Aim of the exercise – Below are entries; repeat exactly, and nothing else, the lines from the one holding "Protein AF-A0A0B7BMY4-F1 (afdb_monomer_lite)" through the one holding "ATOM 43 O O . CYS", inclusive. Leave the pictures out.

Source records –
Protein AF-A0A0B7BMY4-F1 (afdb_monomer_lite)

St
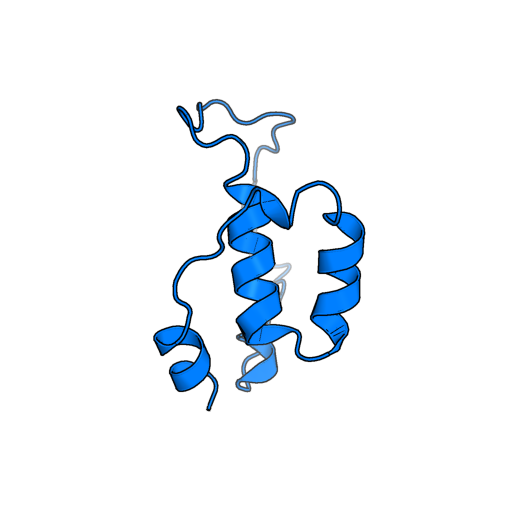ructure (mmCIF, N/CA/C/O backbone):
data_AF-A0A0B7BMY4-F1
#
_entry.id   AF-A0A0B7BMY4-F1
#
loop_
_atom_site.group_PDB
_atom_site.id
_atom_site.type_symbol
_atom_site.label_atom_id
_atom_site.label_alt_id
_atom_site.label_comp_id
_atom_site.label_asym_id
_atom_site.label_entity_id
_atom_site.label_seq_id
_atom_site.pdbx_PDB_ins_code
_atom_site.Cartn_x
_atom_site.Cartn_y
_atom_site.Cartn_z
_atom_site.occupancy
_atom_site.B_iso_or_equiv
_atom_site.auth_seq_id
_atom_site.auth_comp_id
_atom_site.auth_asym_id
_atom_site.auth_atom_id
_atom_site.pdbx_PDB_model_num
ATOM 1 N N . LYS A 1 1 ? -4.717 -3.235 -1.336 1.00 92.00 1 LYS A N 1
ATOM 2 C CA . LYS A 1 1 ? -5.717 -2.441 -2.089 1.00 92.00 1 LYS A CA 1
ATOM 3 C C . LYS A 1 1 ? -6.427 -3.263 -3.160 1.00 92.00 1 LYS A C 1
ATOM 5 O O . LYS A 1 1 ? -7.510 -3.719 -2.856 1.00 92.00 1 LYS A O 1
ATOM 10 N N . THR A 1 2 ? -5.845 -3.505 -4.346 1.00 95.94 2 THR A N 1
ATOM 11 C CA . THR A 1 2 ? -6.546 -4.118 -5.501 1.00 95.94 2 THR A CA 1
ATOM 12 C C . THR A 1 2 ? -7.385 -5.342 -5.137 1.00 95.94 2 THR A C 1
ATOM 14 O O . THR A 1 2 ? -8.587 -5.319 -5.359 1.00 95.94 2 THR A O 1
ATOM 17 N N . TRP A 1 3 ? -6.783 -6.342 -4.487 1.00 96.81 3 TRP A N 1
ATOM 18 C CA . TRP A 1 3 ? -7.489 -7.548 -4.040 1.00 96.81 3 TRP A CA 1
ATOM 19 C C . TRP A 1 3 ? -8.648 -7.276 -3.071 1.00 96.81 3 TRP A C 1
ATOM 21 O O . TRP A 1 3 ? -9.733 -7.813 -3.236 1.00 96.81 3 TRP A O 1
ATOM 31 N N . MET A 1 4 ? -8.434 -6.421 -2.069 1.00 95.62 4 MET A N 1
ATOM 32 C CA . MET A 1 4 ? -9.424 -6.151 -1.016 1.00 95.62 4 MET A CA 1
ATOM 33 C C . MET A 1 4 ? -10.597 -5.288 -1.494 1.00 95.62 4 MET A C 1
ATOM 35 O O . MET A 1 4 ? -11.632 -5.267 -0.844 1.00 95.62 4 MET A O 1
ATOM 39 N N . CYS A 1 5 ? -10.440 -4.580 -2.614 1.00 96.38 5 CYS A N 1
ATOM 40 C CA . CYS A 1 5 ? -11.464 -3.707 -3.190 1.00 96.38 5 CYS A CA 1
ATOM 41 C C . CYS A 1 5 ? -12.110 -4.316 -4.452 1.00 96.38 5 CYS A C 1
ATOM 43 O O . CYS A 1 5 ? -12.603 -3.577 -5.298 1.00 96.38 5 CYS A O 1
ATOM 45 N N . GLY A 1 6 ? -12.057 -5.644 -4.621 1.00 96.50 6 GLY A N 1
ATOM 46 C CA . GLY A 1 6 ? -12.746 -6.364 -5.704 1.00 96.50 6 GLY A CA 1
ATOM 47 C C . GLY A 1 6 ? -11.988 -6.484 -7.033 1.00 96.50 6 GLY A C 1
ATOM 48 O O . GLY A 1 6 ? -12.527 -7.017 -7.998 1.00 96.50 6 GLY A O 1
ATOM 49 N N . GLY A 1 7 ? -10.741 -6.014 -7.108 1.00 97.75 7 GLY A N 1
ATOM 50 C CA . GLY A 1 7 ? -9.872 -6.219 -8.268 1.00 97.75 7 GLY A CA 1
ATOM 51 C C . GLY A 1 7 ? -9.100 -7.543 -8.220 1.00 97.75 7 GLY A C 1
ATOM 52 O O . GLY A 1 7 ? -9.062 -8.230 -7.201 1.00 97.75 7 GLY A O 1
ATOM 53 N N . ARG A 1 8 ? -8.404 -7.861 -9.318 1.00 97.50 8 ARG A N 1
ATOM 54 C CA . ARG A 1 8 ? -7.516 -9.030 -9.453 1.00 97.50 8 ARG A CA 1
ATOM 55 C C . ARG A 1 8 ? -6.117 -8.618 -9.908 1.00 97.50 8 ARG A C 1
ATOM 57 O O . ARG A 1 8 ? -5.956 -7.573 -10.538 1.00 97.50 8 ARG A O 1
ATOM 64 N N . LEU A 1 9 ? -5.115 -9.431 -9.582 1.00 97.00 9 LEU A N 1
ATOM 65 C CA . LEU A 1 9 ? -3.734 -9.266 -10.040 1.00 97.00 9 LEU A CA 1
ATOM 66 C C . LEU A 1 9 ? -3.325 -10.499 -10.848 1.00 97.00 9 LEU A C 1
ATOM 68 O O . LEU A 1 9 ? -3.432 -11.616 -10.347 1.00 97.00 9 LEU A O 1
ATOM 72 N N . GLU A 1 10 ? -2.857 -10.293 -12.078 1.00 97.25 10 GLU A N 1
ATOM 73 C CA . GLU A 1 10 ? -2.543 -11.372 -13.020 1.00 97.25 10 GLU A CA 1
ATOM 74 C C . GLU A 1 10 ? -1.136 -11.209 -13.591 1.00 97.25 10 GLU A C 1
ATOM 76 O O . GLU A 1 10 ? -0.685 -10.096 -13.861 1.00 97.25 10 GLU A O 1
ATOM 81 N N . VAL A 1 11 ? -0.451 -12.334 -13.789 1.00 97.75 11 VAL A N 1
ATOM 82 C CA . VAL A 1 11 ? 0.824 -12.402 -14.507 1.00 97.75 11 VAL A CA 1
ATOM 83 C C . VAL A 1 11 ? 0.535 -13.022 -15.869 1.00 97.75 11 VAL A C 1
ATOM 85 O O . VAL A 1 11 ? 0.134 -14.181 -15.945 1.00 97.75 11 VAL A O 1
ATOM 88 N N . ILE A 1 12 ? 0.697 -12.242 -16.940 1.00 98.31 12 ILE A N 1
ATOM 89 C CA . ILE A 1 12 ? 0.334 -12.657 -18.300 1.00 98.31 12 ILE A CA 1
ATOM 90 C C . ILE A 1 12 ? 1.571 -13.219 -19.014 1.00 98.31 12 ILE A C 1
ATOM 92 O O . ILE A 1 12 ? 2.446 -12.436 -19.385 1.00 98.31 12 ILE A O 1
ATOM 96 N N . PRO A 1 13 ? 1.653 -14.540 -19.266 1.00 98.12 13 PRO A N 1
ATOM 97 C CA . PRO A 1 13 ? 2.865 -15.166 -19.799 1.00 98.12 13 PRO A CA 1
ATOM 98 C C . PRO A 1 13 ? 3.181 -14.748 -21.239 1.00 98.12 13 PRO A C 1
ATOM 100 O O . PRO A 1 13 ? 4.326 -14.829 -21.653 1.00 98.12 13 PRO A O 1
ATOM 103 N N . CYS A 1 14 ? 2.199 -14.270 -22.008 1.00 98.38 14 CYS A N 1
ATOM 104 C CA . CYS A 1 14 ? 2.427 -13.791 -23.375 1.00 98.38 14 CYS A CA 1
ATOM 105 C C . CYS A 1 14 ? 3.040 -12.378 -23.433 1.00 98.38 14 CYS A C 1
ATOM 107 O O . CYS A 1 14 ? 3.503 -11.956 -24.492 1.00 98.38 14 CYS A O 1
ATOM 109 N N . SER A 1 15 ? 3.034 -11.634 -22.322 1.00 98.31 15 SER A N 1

--

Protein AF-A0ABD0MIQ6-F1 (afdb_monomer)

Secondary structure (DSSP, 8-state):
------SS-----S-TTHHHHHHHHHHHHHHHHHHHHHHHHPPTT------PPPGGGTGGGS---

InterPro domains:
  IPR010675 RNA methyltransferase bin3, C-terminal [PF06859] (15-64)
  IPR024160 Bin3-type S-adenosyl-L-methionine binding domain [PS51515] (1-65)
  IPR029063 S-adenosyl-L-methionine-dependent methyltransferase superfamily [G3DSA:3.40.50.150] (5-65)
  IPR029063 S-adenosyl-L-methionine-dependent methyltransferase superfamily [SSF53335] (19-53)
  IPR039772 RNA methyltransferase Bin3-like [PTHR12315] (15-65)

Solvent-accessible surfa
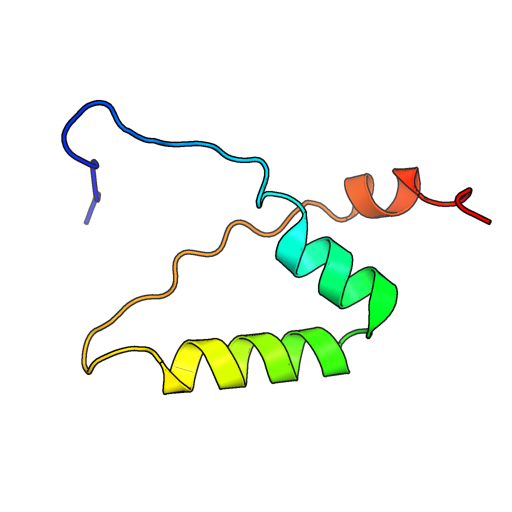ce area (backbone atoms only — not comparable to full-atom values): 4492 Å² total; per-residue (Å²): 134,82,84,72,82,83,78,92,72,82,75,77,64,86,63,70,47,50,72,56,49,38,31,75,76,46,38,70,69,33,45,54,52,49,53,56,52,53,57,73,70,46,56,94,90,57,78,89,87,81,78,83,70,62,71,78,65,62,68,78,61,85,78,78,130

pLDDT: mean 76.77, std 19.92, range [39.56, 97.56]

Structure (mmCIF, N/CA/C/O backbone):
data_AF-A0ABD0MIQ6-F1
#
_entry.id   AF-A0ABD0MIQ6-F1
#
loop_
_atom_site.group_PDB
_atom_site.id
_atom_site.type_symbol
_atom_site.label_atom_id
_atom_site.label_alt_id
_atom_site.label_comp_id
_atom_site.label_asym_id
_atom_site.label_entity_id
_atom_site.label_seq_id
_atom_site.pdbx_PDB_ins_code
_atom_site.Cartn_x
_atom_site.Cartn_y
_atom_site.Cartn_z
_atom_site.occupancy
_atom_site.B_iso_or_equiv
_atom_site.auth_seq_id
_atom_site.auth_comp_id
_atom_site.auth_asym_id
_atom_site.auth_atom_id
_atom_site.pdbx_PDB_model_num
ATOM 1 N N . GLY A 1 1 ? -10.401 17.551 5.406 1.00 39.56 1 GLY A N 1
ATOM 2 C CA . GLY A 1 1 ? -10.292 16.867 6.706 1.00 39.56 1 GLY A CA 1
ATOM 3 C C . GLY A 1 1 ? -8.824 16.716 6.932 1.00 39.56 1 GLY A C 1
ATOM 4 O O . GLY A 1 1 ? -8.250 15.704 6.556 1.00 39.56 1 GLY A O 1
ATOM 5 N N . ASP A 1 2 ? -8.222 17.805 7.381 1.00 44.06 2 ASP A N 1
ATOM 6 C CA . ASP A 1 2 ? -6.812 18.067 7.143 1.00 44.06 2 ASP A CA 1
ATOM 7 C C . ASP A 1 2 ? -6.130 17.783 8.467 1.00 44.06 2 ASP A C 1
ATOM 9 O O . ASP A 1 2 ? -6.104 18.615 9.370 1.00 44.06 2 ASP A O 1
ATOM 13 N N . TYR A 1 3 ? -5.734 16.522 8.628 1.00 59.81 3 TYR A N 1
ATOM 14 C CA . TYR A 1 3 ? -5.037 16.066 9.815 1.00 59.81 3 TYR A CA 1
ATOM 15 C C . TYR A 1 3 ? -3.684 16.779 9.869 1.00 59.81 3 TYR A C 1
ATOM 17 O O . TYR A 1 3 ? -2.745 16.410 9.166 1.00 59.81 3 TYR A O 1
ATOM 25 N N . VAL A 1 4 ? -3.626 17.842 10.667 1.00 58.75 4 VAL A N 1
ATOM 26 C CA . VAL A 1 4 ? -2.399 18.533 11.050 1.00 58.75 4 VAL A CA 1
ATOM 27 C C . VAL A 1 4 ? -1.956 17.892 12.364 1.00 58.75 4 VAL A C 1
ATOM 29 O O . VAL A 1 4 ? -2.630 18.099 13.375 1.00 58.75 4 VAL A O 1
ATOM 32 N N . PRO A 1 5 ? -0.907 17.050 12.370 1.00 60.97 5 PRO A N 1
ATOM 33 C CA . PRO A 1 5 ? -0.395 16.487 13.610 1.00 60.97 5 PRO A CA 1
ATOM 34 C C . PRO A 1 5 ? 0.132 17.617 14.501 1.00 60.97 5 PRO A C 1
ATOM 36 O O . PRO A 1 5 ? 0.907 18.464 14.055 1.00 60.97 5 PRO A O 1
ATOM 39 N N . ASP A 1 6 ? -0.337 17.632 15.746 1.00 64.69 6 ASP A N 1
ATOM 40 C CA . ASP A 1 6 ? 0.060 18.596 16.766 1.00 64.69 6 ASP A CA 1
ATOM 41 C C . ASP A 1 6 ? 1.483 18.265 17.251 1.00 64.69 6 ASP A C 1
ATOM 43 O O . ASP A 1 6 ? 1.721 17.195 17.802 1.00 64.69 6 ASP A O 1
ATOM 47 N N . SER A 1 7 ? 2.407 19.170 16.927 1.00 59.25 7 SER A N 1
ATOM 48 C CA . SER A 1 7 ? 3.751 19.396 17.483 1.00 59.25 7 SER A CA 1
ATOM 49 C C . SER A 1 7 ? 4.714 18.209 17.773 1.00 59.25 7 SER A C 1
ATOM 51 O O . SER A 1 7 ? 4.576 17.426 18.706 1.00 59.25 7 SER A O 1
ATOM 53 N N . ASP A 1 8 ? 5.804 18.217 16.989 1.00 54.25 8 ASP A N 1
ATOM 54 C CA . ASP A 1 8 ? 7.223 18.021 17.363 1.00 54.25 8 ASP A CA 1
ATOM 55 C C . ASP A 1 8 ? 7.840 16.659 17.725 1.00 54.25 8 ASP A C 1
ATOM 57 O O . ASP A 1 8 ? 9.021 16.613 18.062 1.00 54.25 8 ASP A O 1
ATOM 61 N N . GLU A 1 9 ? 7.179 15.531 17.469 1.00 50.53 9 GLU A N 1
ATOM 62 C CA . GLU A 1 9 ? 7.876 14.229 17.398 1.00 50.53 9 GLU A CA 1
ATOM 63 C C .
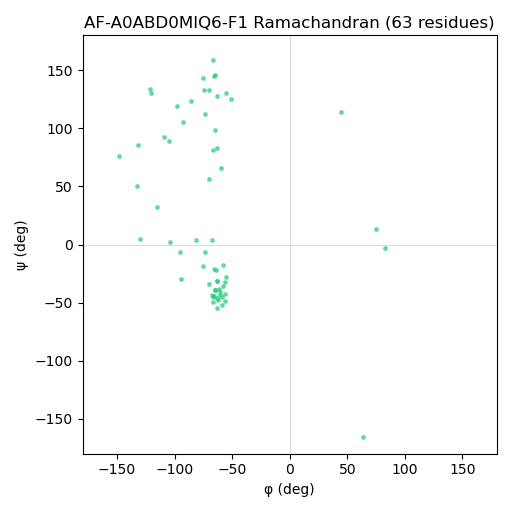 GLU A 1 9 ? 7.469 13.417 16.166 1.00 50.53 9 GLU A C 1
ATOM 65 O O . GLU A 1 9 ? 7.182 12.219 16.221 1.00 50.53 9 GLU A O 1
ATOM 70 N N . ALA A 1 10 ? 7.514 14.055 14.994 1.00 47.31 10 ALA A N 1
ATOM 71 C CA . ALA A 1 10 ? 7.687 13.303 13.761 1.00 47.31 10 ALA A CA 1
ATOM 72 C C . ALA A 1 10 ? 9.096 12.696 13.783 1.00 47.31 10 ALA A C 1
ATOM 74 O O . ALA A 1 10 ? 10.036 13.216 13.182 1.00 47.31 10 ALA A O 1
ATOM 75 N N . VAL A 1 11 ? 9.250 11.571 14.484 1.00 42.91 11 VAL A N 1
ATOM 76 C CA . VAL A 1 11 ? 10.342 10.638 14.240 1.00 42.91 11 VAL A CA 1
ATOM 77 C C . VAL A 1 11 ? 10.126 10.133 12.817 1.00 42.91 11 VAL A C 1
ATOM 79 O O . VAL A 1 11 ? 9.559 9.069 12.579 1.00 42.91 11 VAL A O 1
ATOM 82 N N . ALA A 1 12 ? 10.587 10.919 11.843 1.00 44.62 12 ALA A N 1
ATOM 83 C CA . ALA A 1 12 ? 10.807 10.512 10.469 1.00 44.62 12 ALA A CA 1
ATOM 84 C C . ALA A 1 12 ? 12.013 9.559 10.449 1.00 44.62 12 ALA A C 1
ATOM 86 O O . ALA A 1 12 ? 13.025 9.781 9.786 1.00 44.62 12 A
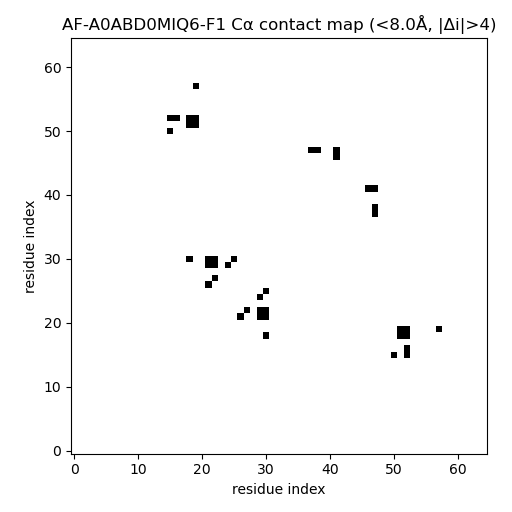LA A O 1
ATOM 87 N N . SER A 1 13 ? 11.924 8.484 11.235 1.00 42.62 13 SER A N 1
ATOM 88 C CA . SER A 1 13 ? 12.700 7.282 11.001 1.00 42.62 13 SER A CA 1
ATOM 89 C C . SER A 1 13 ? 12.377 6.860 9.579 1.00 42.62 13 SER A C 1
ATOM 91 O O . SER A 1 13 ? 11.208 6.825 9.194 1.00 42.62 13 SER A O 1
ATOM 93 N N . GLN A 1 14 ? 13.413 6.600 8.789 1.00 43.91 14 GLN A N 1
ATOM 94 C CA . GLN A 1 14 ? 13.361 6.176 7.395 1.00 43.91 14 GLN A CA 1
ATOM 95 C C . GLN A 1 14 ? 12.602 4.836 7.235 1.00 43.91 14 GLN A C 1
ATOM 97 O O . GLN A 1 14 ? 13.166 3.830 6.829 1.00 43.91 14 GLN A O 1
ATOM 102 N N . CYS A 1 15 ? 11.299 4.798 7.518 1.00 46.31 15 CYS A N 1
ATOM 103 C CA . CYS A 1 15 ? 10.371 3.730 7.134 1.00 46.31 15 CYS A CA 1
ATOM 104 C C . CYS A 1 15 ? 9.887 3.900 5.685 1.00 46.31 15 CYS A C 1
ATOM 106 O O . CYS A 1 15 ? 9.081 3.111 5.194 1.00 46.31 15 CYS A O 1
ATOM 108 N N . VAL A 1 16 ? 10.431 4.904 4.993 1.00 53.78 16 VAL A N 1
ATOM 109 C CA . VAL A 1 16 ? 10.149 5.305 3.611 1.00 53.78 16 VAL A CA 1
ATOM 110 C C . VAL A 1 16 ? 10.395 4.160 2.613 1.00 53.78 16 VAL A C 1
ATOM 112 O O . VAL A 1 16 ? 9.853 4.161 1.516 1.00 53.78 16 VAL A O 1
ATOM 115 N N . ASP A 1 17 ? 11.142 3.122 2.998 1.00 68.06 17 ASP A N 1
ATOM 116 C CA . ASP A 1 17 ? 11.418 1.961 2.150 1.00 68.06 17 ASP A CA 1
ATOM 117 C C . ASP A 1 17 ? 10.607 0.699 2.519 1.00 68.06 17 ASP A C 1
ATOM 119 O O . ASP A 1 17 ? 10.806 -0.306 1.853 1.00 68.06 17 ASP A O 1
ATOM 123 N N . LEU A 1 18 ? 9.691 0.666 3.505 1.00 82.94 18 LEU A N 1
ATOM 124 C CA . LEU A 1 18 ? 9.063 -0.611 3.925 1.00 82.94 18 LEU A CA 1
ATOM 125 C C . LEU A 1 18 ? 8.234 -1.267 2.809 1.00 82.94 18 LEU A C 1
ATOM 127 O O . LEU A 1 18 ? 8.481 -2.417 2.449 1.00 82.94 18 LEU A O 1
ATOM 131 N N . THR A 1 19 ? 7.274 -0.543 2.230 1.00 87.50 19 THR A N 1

Solution to this exercise –
Protein AF-A0A0B7BMY4-F1 (afdb_monomer_lite)

St
ructure (mmCIF, N/CA/C/O backbone):
data_AF-A0A0B7BMY4-F1
#
_entry.id   AF-A0A0B7BMY4-F1
#
loop_
_atom_site.group_PDB
_atom_site.id
_atom_site.type_symbol
_atom_site.label_atom_id
_atom_site.label_alt_id
_atom_site.label_comp_id
_atom_site.label_asym_id
_atom_site.label_entity_id
_atom_site.label_seq_id
_atom_site.pdbx_PDB_ins_code
_atom_site.Cartn_x
_atom_site.Cartn_y
_atom_site.Cartn_z
_atom_site.occupancy
_atom_site.B_iso_or_equiv
_atom_site.auth_seq_id
_atom_site.auth_comp_id
_atom_site.auth_asym_id
_atom_site.auth_atom_id
_atom_site.pdbx_PDB_model_num
ATOM 1 N N . LYS A 1 1 ? -4.717 -3.235 -1.336 1.00 92.00 1 LYS A N 1
ATOM 2 C CA . LYS A 1 1 ? -5.717 -2.441 -2.089 1.00 92.00 1 LYS A CA 1
ATOM 3 C C . LYS A 1 1 ? -6.427 -3.263 -3.160 1.00 92.00 1 LYS A C 1
ATOM 5 O O . LYS A 1 1 ? -7.510 -3.719 -2.856 1.00 92.00 1 LYS A O 1
ATOM 10 N N . THR A 1 2 ? -5.845 -3.505 -4.346 1.00 95.94 2 THR A N 1
ATOM 11 C CA . THR A 1 2 ? -6.546 -4.118 -5.501 1.00 95.94 2 THR A CA 1
ATOM 12 C C . THR A 1 2 ? -7.385 -5.342 -5.137 1.00 95.94 2 THR A C 1
ATOM 14 O O . THR A 1 2 ? -8.587 -5.319 -5.359 1.00 95.94 2 THR A O 1
ATOM 17 N N . TRP A 1 3 ? -6.783 -6.342 -4.487 1.00 96.81 3 TRP A N 1
ATOM 18 C CA . TRP A 1 3 ? -7.489 -7.548 -4.040 1.00 96.81 3 TRP A CA 1
ATOM 19 C C . TRP A 1 3 ? -8.648 -7.276 -3.071 1.00 96.81 3 TRP A C 1
ATOM 21 O O . TRP A 1 3 ? -9.733 -7.813 -3.236 1.00 96.81 3 TRP A O 1
ATOM 31 N N . MET A 1 4 ? -8.434 -6.421 -2.069 1.00 95.62 4 MET A N 1
ATOM 32 C CA . MET A 1 4 ? -9.424 -6.151 -1.016 1.00 95.62 4 MET A CA 1
ATOM 33 C C . MET A 1 4 ? -10.597 -5.288 -1.494 1.00 95.62 4 MET A C 1
ATOM 35 O O . MET A 1 4 ? -11.632 -5.267 -0.844 1.00 95.62 4 MET A O 1
ATOM 39 N N . CYS A 1 5 ? -10.440 -4.580 -2.614 1.00 96.38 5 CYS A N 1
ATOM 40 C CA . CYS A 1 5 ? -11.464 -3.707 -3.190 1.00 96.38 5 CYS A CA 1
ATOM 41 C C . CYS A 1 5 ? -12.110 -4.316 -4.452 1.00 96.38 5 CYS A C 1
ATOM 43 O O . CYS A 1 5 ? -12.603 -3.577 -5.298 1.00 96.38 5 CYS A O 1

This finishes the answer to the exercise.